Dalam pertemuan tersebut, Kemendagri menegaskan bahwa kebijakan Pemko Pekanbaru untuk tidak memperpanjang HGB ruko STC telah sesuai dengan ketentuan peraturan perundang-undangan. Acuan utamanya adalah Permendagri Nomor 19 Tahun 2016 tentang Pedoman Pengelolaan Barang Milik Daerah.
Anggota Komisi I DPRD Pekanbaru Firman mengatakan, konsultasi tersebut penting untuk memastikan dasar hukum kebijakan Pemko.
"Dari hasil konsultasi kami di Kemendagri, sudah sangat jelas bahwa langkah Pemerintah Kota Pekanbaru tidak memperpanjang ruko STC tersebut sudah sesuai dengan aturan. Jadi kalau memang regulasi tidak memperbolehkan, tentu kami di DPRD juga tidak mungkin meminta pemerintah daerah mengambil kebijakan yang bertentangan dengan ketentuan yang berlaku. Bahkan disampaikan seluruhnya tidak hanya 133 ruko," ujar Firman, Sabtu (8/8/2026).

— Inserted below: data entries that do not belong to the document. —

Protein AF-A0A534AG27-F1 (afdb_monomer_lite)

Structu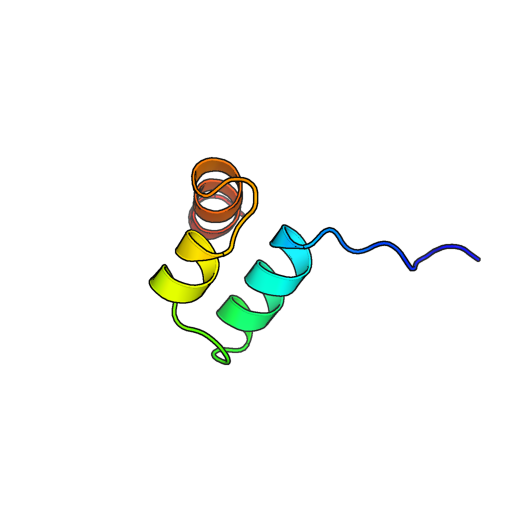re (mmCIF, N/CA/C/O backbone):
data_AF-A0A534AG27-F1
#
_entry.id   AF-A0A534AG27-F1
#
loop_
_atom_site.group_PDB
_atom_site.id
_atom_site.type_symbol
_atom_site.label_atom_id
_atom_site.label_alt_id
_atom_site.label_comp_id
_atom_site.label_asym_id
_atom_site.label_entity_id
_atom_site.label_seq_id
_atom_site.pdbx_PDB_ins_code
_atom_site.Cartn_x
_atom_site.Cartn_y
_atom_site.Cartn_z
_atom_site.occupancy
_atom_site.B_iso_or_equiv
_atom_site.auth_seq_id
_atom_site.auth_comp_id
_atom_site.auth_asym_id
_atom_site.auth_atom_id
_atom_site.pdbx_PDB_model_num
ATOM 1 N N . THR A 1 1 ? 16.042 -9.135 -20.454 1.00 46.12 1 THR A N 1
ATOM 2 C CA . THR A 1 1 ? 14.581 -9.059 -20.236 1.00 46.12 1 THR A CA 1
ATOM 3 C C . THR A 1 1 ? 14.319 -9.115 -18.747 1.00 46.12 1 THR A C 1
ATOM 5 O O . THR A 1 1 ? 14.150 -10.193 -18.208 1.00 46.12 1 THR A O 1
ATOM 8 N N . GLU A 1 2 ? 14.317 -7.972 -18.066 1.00 49.53 2 GLU A N 1
ATOM 9 C CA . GLU A 1 2 ? 14.047 -7.915 -16.619 1.00 49.53 2 GLU A CA 1
ATOM 10 C C . GLU A 1 2 ? 12.843 -7.004 -16.362 1.00 49.53 2 GLU A C 1
ATOM 12 O O . GLU A 1 2 ? 12.899 -6.018 -15.640 1.00 49.53 2 GLU A O 1
ATOM 17 N N . ARG A 1 3 ? 11.718 -7.321 -17.013 1.00 55.41 3 ARG A N 1
ATOM 18 C CA . ARG A 1 3 ? 10.403 -6.783 -16.639 1.00 55.41 3 ARG A CA 1
ATOM 19 C C . ARG A 1 3 ? 9.784 -7.739 -15.621 1.00 55.41 3 ARG A C 1
ATOM 21 O O . ARG A 1 3 ? 8.832 -8.437 -15.942 1.00 55.41 3 ARG A O 1
ATOM 28 N N . GLY A 1 4 ? 10.418 -7.879 -14.460 1.00 63.69 4 GLY A N 1
ATOM 29 C CA . GLY A 1 4 ? 10.046 -8.909 -13.481 1.00 63.69 4 GLY A CA 1
ATOM 30 C C . GLY A 1 4 ? 9.883 -8.414 -12.051 1.00 63.69 4 GLY A C 1
ATOM 31 O O . GLY A 1 4 ? 9.254 -9.098 -11.251 1.00 63.69 4 GLY A O 1
ATOM 32 N N . THR A 1 5 ? 10.407 -7.235 -11.717 1.00 73.56 5 THR A N 1
ATOM 33 C CA . THR A 1 5 ? 10.397 -6.763 -10.332 1.00 73.56 5 THR A CA 1
ATOM 34 C C . THR A 1 5 ? 9.217 -5.828 -10.108 1.00 73.56 5 THR A C 1
ATOM 36 O O . THR A 1 5 ? 9.240 -4.656 -10.475 1.00 73.56 5 THR A O 1
ATOM 39 N N . GLN A 1 6 ? 8.163 -6.378 -9.518 1.00 71.81 6 GLN A N 1
ATOM 40 C CA . GLN A 1 6 ? 7.044 -5.638 -8.948 1.00 71.81 6 GLN A CA 1
ATOM 41 C C . GLN A 1 6 ? 7.352 -5.387 -7.467 1.00 71.81 6 GLN A C 1
ATOM 43 O O . GLN A 1 6 ? 7.735 -6.318 -6.761 1.00 71.81 6 GLN A O 1
ATOM 48 N N . SER A 1 7 ? 7.181 -4.151 -6.989 1.00 83.62 7 SER A N 1
ATOM 49 C CA . SER A 1 7 ? 7.221 -3.890 -5.547 1.00 83.62 7 SER A CA 1
ATOM 50 C C . SER A 1 7 ? 6.014 -4.528 -4.860 1.00 83.62 7 SER A C 1
ATOM 52 O O . SER A 1 7 ? 4.953 -4.683 -5.471 1.00 83.62 7 SER A O 1
ATOM 54 N N . PHE A 1 8 ? 6.152 -4.875 -3.582 1.00 86.12 8 PHE A N 1
ATOM 55 C CA . PHE A 1 8 ? 5.059 -5.469 -2.818 1.00 86.12 8 PHE A CA 1
ATOM 56 C C . PHE A 1 8 ? 3.813 -4.565 -2.801 1.00 86.12 8 PHE A C 1
ATOM 58 O O . PHE A 1 8 ? 2.713 -5.019 -3.110 1.00 86.12 8 PHE A O 1
ATOM 65 N N . ASP A 1 9 ? 4.001 -3.253 -2.625 1.00 86.44 9 ASP A N 1
ATOM 66 C CA . ASP A 1 9 ? 2.928 -2.254 -2.723 1.00 86.44 9 ASP A CA 1
ATOM 67 C C . ASP A 1 9 ? 2.205 -2.261 -4.082 1.00 86.44 9 ASP A C 1
ATOM 69 O O . ASP A 1 9 ? 0.997 -2.035 -4.155 1.00 86.44 9 ASP A O 1
ATOM 73 N N . ALA A 1 10 ? 2.919 -2.510 -5.187 1.00 87.44 10 ALA A N 1
ATOM 74 C CA . ALA A 1 10 ? 2.296 -2.599 -6.507 1.00 87.44 10 ALA A CA 1
ATOM 75 C C . ALA A 1 10 ? 1.439 -3.869 -6.649 1.00 87.44 10 ALA A C 1
ATOM 77 O O . ALA A 1 10 ? 0.370 -3.805 -7.260 1.00 87.44 10 ALA A O 1
ATOM 78 N N . ALA A 1 11 ? 1.853 -4.977 -6.025 1.00 91.00 11 ALA A N 1
ATOM 79 C CA . ALA A 1 11 ? 1.043 -6.190 -5.946 1.00 91.00 11 ALA A CA 1
ATOM 80 C C . ALA A 1 11 ? -0.228 -5.957 -5.113 1.00 91.00 11 ALA A C 1
ATOM 82 O O . ALA A 1 11 ? -1.326 -6.291 -5.559 1.00 91.00 11 ALA A O 1
ATOM 83 N N . LEU A 1 12 ? -0.095 -5.328 -3.939 1.00 92.50 12 LEU A N 1
ATOM 84 C CA . LEU A 1 12 ? -1.222 -4.989 -3.064 1.00 92.50 12 LEU A CA 1
ATOM 85 C C . LEU A 1 12 ? -2.214 -4.044 -3.750 1.00 92.50 12 LEU A C 1
ATOM 87 O O . LEU A 1 12 ? -3.422 -4.271 -3.691 1.00 92.50 12 LEU A O 1
ATOM 91 N N . TYR A 1 13 ? -1.717 -3.041 -4.477 1.00 91.31 13 TYR A N 1
ATOM 92 C CA . TYR A 1 13 ? -2.551 -2.154 -5.287 1.00 91.31 13 TYR A CA 1
ATOM 93 C C . TYR A 1 13 ? -3.354 -2.922 -6.348 1.00 91.31 13 TYR A C 1
ATOM 95 O O . TYR A 1 13 ? -4.556 -2.697 -6.495 1.00 91.31 13 TYR A O 1
ATOM 103 N N . ALA A 1 14 ? -2.716 -3.852 -7.067 1.00 92.06 14 ALA A N 1
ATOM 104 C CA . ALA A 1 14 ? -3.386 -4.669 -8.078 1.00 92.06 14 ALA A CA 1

Menurut Firman, setelah masa BGS berakhir, aset yang menjadi objek kerja sama otomatis kembali menjadi aset pemerintah daerah. Pengelolaannya pun harus mengacu pada ketentuan Barang Milik Daerah dan tidak bisa serta-merta diperpanjang HGB-nya oleh pihak ketiga.
Ia menambahkan, hasil konsultasi DPRD ini sejalan dengan konsultasi yang sebelumnya dilakukan Pemko Pekanbaru ke Kemendagri. Meski di unit berbeda, kesimpulannya sama terkait status HGB di atas aset daerah yang masa BGS-nya telah berakhir.

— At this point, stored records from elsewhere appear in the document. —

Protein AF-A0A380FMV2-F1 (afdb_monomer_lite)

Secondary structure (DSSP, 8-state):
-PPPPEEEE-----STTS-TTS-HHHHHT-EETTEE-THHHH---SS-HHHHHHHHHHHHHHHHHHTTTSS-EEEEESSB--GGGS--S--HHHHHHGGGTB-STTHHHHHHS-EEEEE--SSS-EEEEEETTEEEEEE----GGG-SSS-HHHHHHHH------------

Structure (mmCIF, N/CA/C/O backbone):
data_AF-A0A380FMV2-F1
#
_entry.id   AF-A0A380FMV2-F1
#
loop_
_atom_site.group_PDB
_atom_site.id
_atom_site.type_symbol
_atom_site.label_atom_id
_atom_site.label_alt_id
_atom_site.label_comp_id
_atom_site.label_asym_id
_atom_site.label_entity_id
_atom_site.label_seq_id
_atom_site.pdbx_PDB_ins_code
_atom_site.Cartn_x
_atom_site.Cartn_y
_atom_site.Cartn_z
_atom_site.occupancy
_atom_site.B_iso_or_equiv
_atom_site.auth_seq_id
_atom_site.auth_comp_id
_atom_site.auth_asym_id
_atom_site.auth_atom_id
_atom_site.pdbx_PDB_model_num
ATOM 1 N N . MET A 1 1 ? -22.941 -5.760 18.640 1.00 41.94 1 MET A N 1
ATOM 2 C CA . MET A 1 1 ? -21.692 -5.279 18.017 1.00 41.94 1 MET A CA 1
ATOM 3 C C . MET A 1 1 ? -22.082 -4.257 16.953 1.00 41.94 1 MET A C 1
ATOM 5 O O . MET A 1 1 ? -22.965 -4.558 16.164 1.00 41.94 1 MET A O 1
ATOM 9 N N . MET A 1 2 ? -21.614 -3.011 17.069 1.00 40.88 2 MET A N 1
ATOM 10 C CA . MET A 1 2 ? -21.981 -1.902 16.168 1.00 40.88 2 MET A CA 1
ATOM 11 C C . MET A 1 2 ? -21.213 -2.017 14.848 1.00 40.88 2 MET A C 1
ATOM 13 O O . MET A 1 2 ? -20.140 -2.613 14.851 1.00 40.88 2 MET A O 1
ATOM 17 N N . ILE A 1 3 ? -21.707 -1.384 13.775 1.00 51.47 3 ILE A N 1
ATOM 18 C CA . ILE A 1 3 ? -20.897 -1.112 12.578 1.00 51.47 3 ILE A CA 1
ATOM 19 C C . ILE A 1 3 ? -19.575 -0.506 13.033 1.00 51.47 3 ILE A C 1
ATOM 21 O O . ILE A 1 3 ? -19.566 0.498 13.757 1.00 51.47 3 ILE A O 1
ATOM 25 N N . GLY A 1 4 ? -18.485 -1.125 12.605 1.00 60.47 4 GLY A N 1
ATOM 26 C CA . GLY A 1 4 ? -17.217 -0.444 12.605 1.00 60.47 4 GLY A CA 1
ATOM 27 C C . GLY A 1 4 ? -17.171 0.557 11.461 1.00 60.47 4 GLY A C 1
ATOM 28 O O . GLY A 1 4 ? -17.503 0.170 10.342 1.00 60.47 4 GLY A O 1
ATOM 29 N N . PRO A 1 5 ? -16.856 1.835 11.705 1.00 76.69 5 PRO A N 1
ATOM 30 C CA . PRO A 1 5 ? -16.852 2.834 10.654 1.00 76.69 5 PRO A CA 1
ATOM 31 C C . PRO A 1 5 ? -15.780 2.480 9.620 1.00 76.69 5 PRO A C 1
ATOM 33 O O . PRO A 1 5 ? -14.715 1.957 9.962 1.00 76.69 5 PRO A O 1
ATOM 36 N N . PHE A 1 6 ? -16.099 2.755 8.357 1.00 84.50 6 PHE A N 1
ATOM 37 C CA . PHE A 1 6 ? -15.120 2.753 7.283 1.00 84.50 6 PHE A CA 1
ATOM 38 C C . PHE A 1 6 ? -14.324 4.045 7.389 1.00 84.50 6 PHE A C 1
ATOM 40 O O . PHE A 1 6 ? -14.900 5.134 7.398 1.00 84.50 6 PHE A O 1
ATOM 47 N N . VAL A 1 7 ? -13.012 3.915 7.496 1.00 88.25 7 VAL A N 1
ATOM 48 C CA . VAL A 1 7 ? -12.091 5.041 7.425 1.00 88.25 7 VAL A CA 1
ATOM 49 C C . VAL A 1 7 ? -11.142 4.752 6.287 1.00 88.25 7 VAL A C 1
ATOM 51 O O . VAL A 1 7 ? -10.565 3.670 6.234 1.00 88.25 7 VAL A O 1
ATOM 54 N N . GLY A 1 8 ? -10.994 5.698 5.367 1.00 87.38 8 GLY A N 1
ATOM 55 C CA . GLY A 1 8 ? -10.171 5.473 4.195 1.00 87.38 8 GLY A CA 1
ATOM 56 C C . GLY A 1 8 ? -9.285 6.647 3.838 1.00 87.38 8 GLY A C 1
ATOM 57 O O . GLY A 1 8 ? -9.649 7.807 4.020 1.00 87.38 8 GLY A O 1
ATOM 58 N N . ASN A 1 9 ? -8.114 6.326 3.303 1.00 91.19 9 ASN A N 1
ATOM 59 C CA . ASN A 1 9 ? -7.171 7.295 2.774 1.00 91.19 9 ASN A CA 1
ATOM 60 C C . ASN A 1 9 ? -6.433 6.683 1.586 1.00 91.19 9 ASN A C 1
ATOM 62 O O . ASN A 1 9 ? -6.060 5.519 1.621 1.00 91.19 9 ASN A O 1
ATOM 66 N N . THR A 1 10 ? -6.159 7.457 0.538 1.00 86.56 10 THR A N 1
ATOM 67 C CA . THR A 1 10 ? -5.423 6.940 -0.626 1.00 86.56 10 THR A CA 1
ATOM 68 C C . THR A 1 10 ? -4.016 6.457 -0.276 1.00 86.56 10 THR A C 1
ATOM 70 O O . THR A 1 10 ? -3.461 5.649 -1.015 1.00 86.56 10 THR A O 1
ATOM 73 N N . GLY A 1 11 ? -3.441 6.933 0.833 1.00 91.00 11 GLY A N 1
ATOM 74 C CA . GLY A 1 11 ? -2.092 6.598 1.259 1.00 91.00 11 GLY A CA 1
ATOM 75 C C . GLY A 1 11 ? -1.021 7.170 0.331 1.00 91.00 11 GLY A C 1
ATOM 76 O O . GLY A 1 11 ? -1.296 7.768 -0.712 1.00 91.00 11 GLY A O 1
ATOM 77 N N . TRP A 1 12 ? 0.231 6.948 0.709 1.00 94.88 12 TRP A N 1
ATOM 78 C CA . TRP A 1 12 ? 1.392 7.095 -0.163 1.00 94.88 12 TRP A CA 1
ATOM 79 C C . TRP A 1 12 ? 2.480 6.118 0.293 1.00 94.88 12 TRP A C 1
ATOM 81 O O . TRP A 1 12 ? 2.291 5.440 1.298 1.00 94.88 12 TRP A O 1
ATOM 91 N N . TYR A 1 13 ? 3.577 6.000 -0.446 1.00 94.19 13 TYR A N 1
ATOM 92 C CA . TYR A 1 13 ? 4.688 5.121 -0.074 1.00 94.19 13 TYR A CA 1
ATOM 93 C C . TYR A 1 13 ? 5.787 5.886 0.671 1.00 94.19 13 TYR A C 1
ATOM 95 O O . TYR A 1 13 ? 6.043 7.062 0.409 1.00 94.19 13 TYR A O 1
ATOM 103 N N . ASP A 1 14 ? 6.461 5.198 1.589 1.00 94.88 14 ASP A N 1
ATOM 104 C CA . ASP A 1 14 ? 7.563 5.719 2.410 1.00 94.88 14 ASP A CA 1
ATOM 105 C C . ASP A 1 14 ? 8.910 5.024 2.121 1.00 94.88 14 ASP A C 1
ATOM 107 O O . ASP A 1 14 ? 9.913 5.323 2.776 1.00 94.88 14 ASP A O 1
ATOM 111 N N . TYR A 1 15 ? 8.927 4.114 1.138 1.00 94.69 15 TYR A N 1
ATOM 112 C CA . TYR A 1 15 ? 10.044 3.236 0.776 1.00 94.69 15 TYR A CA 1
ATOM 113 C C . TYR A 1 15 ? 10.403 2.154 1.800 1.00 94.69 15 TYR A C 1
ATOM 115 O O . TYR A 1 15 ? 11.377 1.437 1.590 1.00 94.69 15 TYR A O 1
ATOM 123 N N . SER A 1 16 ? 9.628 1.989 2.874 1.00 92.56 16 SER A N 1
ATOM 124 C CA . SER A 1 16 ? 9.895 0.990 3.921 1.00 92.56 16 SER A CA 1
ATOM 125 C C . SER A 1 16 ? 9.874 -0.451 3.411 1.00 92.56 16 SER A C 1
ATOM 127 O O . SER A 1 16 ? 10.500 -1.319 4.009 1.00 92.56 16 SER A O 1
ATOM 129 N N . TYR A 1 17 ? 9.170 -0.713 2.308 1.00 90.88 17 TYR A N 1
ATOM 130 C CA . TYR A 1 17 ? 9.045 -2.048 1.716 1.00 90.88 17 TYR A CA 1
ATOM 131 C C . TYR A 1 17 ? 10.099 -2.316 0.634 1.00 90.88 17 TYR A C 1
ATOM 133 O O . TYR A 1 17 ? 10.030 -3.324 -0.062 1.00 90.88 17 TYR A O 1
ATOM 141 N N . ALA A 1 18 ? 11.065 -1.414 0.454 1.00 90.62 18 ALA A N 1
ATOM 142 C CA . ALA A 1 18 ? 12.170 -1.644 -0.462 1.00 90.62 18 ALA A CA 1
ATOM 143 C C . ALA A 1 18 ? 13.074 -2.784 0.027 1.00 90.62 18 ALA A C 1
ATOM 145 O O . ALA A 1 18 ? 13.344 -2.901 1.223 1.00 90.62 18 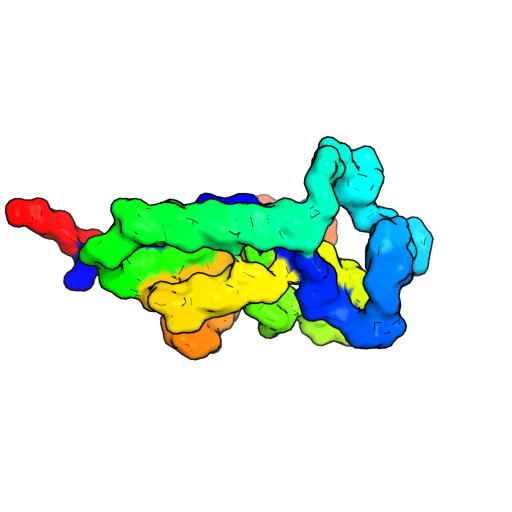ALA A O 1
ATOM 146 N N . ASP A 1 19 ? 13.610 -3.573 -0.906 1.00 91.25 19 ASP A N 1
ATOM 147 C CA . ASP A 1 19 ? 14.661 -4.537 -0.579 1.00 91.25 19 ASP A CA 1
ATOM 148 C C . ASP A 1 19 ? 15.902 -3.802 -0.018 1.00 91.25 19 ASP A C 1
ATOM 150 O O . ASP A 1 19 ? 16.381 -2.848 -0.652 1.00 91.25 19 ASP A O 1
ATOM 154 N N . PRO A 1 20 ? 16.453 -4.236 1.136 1.00 91.12 20 PRO A N 1
ATOM 155 C CA . PRO A 1 20 ? 17.598 -3.599 1.788 1.00 91.12 20 PRO A CA 1
ATOM 156 C C . PRO A 1 20 ? 18.846 -3.437 0.912 1.00 91.12 20 PRO A C 1
ATOM 158 O O . PRO A 1 20 ? 19.698 -2.600 1.216 1.00 91.12 20 PRO A O 1
ATOM 161 N N . LYS A 1 21 ? 18.984 -4.209 -0.176 1.00 93.06 21 LYS A N 1
ATOM 162 C CA . LYS A 1 21 ? 20.104 -4.066 -1.120 1.00 93.06 21 LYS A CA 1
ATOM 163 C C . LYS A 1 21 ? 20.095 -2.734 -1.874 1.00 93.06 21 LYS A C 1
ATOM 165 O O . LYS A 1 21 ? 21.125 -2.332 -2.417 1.00 93.06 21 LYS A O 1
ATOM 170 N N . PHE A 1 22 ? 18.955 -2.043 -1.936 1.00 93.25 22 PHE A N 1
ATOM 171 C CA . PHE A 1 22 ? 18.836 -0.755 -2.611 1.00 93.25 22 PHE A CA 1
ATOM 172 C C . PHE A 1 22 ? 18.941 0.406 -1.625 1.00 93.25 22 PHE A C 1
ATOM 174 O O . PHE A 1 22 ? 18.151 0.547 -0.698 1.00 93.25 22 PHE A O 1
ATOM 181 N N . SER A 1 23 ? 19.887 1.312 -1.877 1.00 94.44 23 SER A N 1
ATOM 182 C CA . SER A 1 23 ? 19.974 2.559 -1.118 1.00 94.44 23 SER A CA 1
ATOM 183 C C . SER A 1 23 ? 18.794 3.490 -1.417 1.00 94.44 23 SER A C 1
ATOM 185 O O . SER A 1 23 ? 18.234 3.490 -2.517 1.00 94.44 23 SER A O 1
ATOM 187 N N . LEU A 1 24 ? 18.470 4.378 -0.472 1.00 92.44 24 LEU A N 1
ATOM 188 C CA . LEU A 1 24 ? 17.453 5.415 -0.683 1.00 92.44 24 LEU A CA 1
ATOM 189 C C . LEU A 1 24 ? 17.769 6.313 -1.888 1.00 92.44 24 LEU A C 1
ATOM 191 O O . LEU A 1 24 ? 16.863 6.675 -2.631 1.00 92.44 24 LEU A O 1
ATOM 195 N N . GLU A 1 25 ? 19.044 6.621 -2.142 1.00 93.25 25 GLU A N 1
ATOM 196 C CA . GLU A 1 25 ? 19.452 7.383 -3.331 1.00 93.25 25 GLU A CA 1
ATOM 197 C C . GLU A 1 25 ? 19.117 6.628 -4.630 1.00 93.25 25 GLU A C 1
ATOM 199 O O . GLU A 1 25 ? 18.683 7.217 -5.623 1.00 93.25 25 GLU A O 1
ATOM 204 N N . LYS A 1 26 ? 19.280 5.298 -4.634 1.00 94.31 26 LYS A N 1
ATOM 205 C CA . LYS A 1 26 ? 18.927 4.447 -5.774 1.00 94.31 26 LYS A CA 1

"Artinya, apa yang dilakukan Pemerintah Kota sudah tepat dan sesuai dengan aturan. Ke depan, yang harus dilakukan adalah mencari pola pengelolaan atau penyewaan yang sesuai dengan ketentuan peraturan perundang-undangan agar aset daerah tetap memberikan manfaat bagi masyarakat," kata Firman.
Dengan adanya penegasan dari Kemendagri, DPRD Kota Pekanbaru berharap polemik terkait status 133 ruko STC segera menemukan titik terang.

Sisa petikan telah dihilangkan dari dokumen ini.